[Collection entries]

◇ ◇ ◇

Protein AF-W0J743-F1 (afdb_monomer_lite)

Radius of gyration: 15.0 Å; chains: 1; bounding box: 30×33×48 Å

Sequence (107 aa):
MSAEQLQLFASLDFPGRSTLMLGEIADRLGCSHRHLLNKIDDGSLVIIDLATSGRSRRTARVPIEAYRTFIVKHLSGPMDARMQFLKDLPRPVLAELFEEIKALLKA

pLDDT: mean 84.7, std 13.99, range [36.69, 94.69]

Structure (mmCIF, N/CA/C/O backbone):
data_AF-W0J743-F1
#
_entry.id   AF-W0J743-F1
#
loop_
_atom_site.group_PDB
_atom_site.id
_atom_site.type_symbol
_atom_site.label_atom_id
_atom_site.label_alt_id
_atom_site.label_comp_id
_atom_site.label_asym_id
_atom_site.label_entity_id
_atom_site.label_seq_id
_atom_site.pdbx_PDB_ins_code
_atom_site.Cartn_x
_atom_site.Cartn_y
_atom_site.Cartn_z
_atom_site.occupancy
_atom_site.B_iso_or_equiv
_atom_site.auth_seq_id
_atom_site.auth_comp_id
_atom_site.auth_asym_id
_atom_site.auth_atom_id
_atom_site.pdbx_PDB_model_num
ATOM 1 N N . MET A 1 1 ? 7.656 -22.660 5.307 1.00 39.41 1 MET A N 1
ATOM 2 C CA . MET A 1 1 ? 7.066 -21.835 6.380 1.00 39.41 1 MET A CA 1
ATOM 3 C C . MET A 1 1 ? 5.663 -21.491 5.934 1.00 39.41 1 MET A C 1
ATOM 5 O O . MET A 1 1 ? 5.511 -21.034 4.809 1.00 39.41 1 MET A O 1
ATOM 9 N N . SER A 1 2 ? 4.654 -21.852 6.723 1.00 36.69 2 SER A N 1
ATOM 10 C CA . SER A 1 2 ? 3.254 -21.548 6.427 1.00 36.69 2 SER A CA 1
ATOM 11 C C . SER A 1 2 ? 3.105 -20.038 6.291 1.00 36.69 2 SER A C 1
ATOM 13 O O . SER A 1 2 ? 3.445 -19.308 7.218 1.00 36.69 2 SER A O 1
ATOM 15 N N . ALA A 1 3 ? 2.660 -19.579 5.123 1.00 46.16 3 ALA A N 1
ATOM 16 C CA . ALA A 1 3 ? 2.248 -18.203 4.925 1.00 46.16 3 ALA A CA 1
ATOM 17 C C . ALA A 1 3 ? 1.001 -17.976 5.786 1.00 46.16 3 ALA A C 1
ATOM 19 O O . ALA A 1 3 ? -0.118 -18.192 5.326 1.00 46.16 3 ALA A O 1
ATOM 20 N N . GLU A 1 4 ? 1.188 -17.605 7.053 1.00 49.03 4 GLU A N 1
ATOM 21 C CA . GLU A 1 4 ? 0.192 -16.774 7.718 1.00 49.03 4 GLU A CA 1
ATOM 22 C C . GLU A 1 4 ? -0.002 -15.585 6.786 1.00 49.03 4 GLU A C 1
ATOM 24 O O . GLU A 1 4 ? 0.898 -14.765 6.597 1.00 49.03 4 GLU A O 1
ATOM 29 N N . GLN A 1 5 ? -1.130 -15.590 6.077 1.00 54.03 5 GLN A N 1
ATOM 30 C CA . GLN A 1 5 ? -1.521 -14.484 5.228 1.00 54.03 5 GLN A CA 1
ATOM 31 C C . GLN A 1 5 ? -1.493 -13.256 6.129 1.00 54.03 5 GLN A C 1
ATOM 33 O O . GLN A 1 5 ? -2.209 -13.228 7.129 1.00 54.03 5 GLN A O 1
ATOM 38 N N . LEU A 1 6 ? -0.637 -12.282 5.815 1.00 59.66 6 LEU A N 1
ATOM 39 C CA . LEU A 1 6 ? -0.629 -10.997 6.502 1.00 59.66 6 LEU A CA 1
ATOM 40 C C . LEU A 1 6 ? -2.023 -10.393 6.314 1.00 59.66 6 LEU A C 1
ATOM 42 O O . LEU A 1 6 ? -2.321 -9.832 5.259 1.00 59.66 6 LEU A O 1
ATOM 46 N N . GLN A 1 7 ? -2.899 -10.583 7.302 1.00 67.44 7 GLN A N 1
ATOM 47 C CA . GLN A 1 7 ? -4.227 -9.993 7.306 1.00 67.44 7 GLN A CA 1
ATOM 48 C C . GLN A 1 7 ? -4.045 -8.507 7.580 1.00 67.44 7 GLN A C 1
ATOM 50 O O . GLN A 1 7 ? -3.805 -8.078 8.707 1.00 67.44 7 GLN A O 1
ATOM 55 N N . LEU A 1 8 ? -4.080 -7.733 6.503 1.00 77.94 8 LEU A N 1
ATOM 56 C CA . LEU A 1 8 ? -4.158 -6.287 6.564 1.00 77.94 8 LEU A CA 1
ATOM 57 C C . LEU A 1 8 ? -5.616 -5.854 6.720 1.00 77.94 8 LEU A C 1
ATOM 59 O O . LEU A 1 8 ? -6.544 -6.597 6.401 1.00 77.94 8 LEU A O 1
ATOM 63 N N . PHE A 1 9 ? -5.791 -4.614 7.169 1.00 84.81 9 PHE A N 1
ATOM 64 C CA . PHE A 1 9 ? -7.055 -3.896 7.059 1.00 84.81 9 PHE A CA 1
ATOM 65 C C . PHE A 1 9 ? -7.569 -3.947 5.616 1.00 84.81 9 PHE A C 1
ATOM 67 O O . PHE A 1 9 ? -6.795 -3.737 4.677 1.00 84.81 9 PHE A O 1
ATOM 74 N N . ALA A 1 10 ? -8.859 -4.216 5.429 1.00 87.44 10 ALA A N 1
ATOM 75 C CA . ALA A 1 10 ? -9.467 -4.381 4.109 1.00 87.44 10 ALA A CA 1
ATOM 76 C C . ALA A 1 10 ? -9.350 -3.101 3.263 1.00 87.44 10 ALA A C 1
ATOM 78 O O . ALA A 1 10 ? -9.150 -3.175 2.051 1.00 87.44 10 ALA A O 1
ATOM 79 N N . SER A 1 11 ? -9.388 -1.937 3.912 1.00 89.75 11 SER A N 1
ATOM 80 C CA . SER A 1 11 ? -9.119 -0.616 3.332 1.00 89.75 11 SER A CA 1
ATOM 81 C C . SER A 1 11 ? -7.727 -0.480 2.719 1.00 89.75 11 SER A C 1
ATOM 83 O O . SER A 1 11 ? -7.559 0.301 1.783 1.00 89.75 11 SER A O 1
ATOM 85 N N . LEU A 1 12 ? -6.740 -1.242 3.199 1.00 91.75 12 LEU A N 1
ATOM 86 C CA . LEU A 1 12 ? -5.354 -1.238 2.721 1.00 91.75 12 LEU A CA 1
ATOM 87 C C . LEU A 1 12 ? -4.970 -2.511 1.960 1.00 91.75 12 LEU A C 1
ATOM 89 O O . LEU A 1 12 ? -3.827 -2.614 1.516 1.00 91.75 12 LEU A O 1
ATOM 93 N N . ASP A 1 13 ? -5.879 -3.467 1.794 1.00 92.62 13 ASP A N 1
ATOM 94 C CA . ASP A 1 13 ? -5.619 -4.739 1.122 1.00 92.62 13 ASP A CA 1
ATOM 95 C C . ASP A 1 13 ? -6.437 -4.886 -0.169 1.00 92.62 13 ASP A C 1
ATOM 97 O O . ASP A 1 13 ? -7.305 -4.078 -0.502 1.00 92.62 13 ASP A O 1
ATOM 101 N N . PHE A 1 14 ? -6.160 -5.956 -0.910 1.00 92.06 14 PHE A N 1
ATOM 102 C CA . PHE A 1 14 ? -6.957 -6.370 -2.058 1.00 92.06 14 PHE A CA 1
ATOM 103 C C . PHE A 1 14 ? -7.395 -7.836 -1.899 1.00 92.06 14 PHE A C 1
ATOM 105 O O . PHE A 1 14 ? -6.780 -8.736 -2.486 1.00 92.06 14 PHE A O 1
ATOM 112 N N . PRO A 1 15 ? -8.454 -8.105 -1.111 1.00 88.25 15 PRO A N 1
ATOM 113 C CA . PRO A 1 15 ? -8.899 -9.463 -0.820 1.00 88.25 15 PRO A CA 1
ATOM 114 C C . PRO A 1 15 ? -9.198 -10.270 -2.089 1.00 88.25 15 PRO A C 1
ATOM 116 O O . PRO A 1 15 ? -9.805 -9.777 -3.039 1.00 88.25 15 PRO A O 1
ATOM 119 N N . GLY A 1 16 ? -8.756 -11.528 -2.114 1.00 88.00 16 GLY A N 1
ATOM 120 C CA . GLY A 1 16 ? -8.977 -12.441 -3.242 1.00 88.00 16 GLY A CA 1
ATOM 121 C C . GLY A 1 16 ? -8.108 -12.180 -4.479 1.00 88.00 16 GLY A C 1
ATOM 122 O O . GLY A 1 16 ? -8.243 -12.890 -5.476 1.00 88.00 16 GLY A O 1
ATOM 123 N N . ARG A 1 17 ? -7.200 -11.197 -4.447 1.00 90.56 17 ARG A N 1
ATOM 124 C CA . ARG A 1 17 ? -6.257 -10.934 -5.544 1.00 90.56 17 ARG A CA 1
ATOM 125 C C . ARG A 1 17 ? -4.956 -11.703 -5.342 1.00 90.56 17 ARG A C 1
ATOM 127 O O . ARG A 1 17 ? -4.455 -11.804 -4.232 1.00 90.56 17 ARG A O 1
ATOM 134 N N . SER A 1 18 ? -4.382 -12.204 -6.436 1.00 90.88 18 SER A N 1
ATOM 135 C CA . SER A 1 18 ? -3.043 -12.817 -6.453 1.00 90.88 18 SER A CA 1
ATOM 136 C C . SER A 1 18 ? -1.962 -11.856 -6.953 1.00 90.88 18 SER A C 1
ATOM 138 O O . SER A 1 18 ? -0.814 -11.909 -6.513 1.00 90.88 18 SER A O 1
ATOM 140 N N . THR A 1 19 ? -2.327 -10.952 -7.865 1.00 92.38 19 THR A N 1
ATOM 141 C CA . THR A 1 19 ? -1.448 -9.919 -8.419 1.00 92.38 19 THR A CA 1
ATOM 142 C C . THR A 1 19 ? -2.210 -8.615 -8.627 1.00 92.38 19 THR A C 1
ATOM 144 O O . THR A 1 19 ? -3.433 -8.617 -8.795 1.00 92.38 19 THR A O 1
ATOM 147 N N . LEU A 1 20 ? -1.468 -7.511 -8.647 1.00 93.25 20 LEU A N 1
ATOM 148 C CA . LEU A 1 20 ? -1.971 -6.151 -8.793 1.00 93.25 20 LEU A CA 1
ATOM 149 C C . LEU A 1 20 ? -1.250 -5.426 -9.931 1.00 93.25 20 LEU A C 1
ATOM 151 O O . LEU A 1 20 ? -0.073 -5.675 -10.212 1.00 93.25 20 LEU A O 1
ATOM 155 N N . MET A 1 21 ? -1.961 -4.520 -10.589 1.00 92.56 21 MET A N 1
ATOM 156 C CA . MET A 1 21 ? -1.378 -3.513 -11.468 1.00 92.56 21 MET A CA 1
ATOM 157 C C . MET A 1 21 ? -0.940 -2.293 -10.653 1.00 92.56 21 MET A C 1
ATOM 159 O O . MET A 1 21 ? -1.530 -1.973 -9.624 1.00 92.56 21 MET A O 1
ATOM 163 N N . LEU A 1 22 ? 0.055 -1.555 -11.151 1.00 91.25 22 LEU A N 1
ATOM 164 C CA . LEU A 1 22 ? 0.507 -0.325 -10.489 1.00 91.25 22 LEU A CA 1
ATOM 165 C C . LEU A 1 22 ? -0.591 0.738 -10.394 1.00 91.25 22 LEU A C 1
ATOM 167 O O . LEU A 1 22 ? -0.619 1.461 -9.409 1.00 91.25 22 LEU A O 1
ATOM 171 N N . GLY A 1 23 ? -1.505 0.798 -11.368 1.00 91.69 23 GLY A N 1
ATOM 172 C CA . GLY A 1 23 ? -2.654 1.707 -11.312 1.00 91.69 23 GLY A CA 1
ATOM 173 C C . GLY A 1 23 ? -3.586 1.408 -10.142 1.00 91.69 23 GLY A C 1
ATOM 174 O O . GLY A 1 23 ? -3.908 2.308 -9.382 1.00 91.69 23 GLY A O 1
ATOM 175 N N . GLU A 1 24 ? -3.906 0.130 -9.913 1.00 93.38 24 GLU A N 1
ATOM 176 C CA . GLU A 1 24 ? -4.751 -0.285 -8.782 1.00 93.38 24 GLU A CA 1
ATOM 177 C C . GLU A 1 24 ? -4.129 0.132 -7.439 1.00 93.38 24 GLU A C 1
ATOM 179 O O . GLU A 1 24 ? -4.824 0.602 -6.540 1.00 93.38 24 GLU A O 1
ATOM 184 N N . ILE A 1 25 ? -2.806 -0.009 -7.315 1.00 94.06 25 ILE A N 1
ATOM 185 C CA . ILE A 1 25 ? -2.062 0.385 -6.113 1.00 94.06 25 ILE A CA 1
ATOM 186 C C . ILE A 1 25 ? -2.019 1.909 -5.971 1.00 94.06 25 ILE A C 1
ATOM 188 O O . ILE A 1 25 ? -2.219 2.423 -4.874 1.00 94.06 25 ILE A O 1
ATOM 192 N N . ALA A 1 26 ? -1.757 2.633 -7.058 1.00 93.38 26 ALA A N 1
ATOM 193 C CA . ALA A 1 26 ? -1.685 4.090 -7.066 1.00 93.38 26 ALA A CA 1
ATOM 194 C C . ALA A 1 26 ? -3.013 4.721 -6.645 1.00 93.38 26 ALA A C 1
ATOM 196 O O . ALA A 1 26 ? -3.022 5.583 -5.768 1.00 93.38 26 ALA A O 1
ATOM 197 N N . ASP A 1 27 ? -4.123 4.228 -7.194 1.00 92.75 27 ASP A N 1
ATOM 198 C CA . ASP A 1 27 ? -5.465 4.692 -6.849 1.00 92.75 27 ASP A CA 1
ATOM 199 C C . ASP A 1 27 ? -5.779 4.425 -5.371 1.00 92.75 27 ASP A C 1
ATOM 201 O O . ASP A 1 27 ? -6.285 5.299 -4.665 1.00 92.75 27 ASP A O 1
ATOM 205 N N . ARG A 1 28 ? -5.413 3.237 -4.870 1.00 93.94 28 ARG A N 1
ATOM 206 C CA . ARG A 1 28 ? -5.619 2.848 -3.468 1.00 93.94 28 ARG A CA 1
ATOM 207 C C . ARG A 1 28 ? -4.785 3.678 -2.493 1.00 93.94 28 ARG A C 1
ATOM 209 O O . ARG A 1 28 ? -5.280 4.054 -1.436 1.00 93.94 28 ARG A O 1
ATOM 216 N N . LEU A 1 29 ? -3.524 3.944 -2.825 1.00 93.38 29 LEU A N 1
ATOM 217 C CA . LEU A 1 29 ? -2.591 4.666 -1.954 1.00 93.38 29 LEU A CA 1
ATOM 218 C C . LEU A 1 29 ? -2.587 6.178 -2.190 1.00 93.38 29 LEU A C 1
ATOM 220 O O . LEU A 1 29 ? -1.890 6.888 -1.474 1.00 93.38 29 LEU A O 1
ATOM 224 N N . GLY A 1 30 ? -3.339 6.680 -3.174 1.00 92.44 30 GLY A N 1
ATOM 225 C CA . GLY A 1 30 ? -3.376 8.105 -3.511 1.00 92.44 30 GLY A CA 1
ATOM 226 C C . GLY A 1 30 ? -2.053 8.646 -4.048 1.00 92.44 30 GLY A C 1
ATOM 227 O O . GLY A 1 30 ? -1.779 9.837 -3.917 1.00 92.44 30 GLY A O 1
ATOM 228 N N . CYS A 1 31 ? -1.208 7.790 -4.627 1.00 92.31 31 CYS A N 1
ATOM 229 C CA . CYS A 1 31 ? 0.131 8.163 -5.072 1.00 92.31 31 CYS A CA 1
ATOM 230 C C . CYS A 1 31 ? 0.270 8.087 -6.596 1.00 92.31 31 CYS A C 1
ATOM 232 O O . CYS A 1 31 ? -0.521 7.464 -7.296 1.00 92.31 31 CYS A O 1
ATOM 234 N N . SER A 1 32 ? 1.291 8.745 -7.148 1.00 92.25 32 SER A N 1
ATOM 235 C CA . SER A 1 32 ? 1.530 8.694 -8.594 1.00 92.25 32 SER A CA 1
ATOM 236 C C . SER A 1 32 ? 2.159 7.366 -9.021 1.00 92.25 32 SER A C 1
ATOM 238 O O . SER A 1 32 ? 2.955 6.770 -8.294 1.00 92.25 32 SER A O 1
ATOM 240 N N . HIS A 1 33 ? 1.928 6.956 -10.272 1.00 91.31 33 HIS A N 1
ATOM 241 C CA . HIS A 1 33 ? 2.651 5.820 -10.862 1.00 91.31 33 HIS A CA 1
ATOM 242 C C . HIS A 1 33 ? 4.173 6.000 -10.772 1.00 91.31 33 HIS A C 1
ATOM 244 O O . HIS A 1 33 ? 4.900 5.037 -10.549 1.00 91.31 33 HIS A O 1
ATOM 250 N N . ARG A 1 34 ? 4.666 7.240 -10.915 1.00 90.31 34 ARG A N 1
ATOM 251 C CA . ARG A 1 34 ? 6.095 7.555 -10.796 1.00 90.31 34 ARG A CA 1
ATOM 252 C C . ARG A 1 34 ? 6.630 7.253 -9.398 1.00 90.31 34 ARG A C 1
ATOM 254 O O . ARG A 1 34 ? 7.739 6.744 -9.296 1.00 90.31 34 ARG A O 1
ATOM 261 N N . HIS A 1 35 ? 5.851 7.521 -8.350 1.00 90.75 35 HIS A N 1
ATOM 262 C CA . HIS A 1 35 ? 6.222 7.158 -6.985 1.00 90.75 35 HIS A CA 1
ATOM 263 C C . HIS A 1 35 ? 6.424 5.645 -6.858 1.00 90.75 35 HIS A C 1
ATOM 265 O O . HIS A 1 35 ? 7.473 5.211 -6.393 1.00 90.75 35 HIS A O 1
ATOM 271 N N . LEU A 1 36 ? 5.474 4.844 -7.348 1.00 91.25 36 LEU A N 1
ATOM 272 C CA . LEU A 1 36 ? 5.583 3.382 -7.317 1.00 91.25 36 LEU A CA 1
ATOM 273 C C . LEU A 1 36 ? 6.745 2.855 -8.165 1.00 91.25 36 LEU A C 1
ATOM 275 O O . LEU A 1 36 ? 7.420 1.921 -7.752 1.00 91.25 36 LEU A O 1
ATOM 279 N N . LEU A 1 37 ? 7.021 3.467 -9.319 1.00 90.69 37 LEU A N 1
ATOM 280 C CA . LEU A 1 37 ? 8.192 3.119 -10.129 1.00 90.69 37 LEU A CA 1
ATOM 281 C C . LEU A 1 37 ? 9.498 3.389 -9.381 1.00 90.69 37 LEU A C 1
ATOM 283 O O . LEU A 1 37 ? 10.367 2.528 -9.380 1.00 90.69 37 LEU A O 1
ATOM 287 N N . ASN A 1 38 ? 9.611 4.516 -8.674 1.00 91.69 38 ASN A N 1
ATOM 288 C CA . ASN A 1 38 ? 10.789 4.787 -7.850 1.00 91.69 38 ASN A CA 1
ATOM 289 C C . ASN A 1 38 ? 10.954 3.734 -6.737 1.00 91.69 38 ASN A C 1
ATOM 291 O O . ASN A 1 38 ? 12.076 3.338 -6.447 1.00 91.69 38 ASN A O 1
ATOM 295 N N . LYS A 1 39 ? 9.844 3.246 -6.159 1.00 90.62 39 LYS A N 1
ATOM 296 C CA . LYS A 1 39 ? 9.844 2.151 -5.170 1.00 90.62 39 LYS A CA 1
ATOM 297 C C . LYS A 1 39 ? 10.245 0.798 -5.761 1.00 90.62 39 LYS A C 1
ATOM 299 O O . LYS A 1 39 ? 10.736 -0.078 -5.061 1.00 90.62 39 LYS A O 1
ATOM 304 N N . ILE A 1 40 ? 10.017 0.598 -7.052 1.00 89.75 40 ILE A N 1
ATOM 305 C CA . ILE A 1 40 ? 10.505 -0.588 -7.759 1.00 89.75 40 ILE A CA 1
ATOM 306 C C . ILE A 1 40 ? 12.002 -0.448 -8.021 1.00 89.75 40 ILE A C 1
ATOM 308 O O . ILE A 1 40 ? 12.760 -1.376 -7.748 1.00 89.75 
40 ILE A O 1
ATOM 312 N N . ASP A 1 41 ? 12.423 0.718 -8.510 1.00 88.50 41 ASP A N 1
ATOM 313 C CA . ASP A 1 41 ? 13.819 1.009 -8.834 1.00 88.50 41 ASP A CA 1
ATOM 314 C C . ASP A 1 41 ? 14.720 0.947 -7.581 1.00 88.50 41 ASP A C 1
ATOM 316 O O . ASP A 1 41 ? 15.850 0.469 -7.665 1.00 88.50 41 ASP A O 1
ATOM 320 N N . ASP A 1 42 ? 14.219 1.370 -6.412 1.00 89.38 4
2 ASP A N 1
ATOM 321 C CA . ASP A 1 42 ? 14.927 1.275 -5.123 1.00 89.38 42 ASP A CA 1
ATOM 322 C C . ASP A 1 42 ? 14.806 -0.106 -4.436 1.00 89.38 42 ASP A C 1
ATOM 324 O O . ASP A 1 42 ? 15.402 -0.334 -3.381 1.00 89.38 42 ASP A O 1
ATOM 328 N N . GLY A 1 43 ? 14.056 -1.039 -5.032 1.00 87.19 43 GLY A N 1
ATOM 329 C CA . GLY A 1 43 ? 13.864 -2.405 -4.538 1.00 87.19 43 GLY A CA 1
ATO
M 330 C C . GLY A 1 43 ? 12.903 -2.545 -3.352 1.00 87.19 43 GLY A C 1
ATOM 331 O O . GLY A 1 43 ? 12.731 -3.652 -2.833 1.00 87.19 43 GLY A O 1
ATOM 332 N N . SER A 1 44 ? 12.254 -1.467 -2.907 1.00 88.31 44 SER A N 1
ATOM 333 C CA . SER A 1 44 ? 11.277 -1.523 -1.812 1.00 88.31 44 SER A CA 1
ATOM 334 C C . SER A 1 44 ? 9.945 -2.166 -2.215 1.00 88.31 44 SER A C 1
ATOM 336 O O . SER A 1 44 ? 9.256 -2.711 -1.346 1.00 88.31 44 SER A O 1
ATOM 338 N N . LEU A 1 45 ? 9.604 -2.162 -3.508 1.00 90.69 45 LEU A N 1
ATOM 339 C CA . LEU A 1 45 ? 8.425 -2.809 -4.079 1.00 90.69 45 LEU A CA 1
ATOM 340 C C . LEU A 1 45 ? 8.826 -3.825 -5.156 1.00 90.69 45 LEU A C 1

◇ ◇ ◇

ASSIGNMENT
Begin at the line above that has "ATOM 140 N N" and stop after the line that has "ATOM 193 C CA", copying each line exactly and adding nothing else.

COMPLETED EXERCISE
ATOM 140 N N . THR A 1 19 ? -2.327 -10.952 -7.865 1.00 92.38 19 THR A N 1
ATOM 141 C CA . THR A 1 19 ? -1.448 -9.919 -8.419 1.00 92.38 19 THR A CA 1
ATOM 142 C C . THR A 1 19 ? -2.210 -8.615 -8.627 1.00 92.38 19 THR A C 1
ATOM 144 O O . THR A 1 19 ? -3.433 -8.617 -8.795 1.00 92.38 19 THR A O 1
ATOM 147 N N . LEU A 1 20 ? -1.468 -7.511 -8.647 1.00 93.25 20 LEU A N 1
ATOM 148 C CA . LEU A 1 20 ? -1.971 -6.151 -8.793 1.00 93.25 20 LEU A CA 1
ATOM 149 C C . LEU A 1 20 ? -1.250 -5.426 -9.931 1.00 93.25 20 LEU A C 1
ATOM 151 O O . LEU A 1 20 ? -0.073 -5.675 -10.212 1.00 93.25 20 LEU A O 1
ATOM 155 N N . MET A 1 21 ? -1.961 -4.520 -10.589 1.00 92.56 21 MET A N 1
ATOM 156 C CA . MET A 1 21 ? -1.378 -3.513 -11.468 1.00 92.56 21 MET A CA 1
ATOM 157 C C . MET A 1 21 ? -0.940 -2.293 -10.653 1.00 92.56 21 MET A C 1
ATOM 159 O O . MET A 1 21 ? -1.530 -1.973 -9.624 1.00 92.56 21 MET A O 1
ATOM 163 N N . LEU A 1 22 ? 0.055 -1.555 -11.151 1.00 91.25 22 LEU A N 1
ATOM 164 C CA . LEU A 1 22 ? 0.507 -0.325 -10.489 1.00 91.25 22 LEU A CA 1
ATOM 165 C C . LEU A 1 22 ? -0.591 0.738 -10.394 1.00 91.25 22 LEU A C 1
ATOM 167 O O . LEU A 1 22 ? -0.619 1.461 -9.409 1.00 91.25 22 LEU A O 1
ATOM 171 N N . GLY A 1 23 ? -1.505 0.798 -11.368 1.00 91.69 23 GLY A N 1
ATOM 172 C CA . GLY A 1 23 ? -2.654 1.707 -11.312 1.00 91.69 23 GLY A CA 1
ATOM 173 C C . GLY A 1 23 ? -3.586 1.408 -10.142 1.00 91.69 23 GLY A C 1
ATOM 174 O O . GLY A 1 23 ? -3.908 2.308 -9.382 1.00 91.69 23 GLY A O 1
ATOM 175 N N . GLU A 1 24 ? -3.906 0.130 -9.913 1.00 93.38 24 GLU A N 1
ATOM 176 C CA . GLU A 1 24 ? -4.751 -0.285 -8.782 1.00 93.38 24 GLU A CA 1
ATOM 177 C C . GLU A 1 24 ? -4.129 0.132 -7.439 1.00 93.38 24 GLU A C 1
ATOM 179 O O . GLU A 1 24 ? -4.824 0.602 -6.540 1.00 93.38 24 GLU A O 1
ATOM 184 N N . ILE A 1 25 ? -2.806 -0.009 -7.315 1.00 94.06 25 ILE A N 1
ATOM 185 C CA . ILE A 1 25 ? -2.062 0.385 -6.113 1.00 94.06 25 ILE A CA 1
ATOM 186 C C . ILE A 1 25 ? -2.019 1.909 -5.971 1.00 94.06 25 ILE A C 1
ATOM 188 O O . ILE A 1 25 ? -2.219 2.423 -4.874 1.00 94.06 25 ILE A O 1
ATOM 192 N N . ALA A 1 26 ? -1.757 2.633 -7.058 1.00 93.38 26 ALA A N 1
ATOM 193 C CA . ALA A 1 26 ? -1.685 4.090 -7.066 1.00 93.38 26 ALA A CA 1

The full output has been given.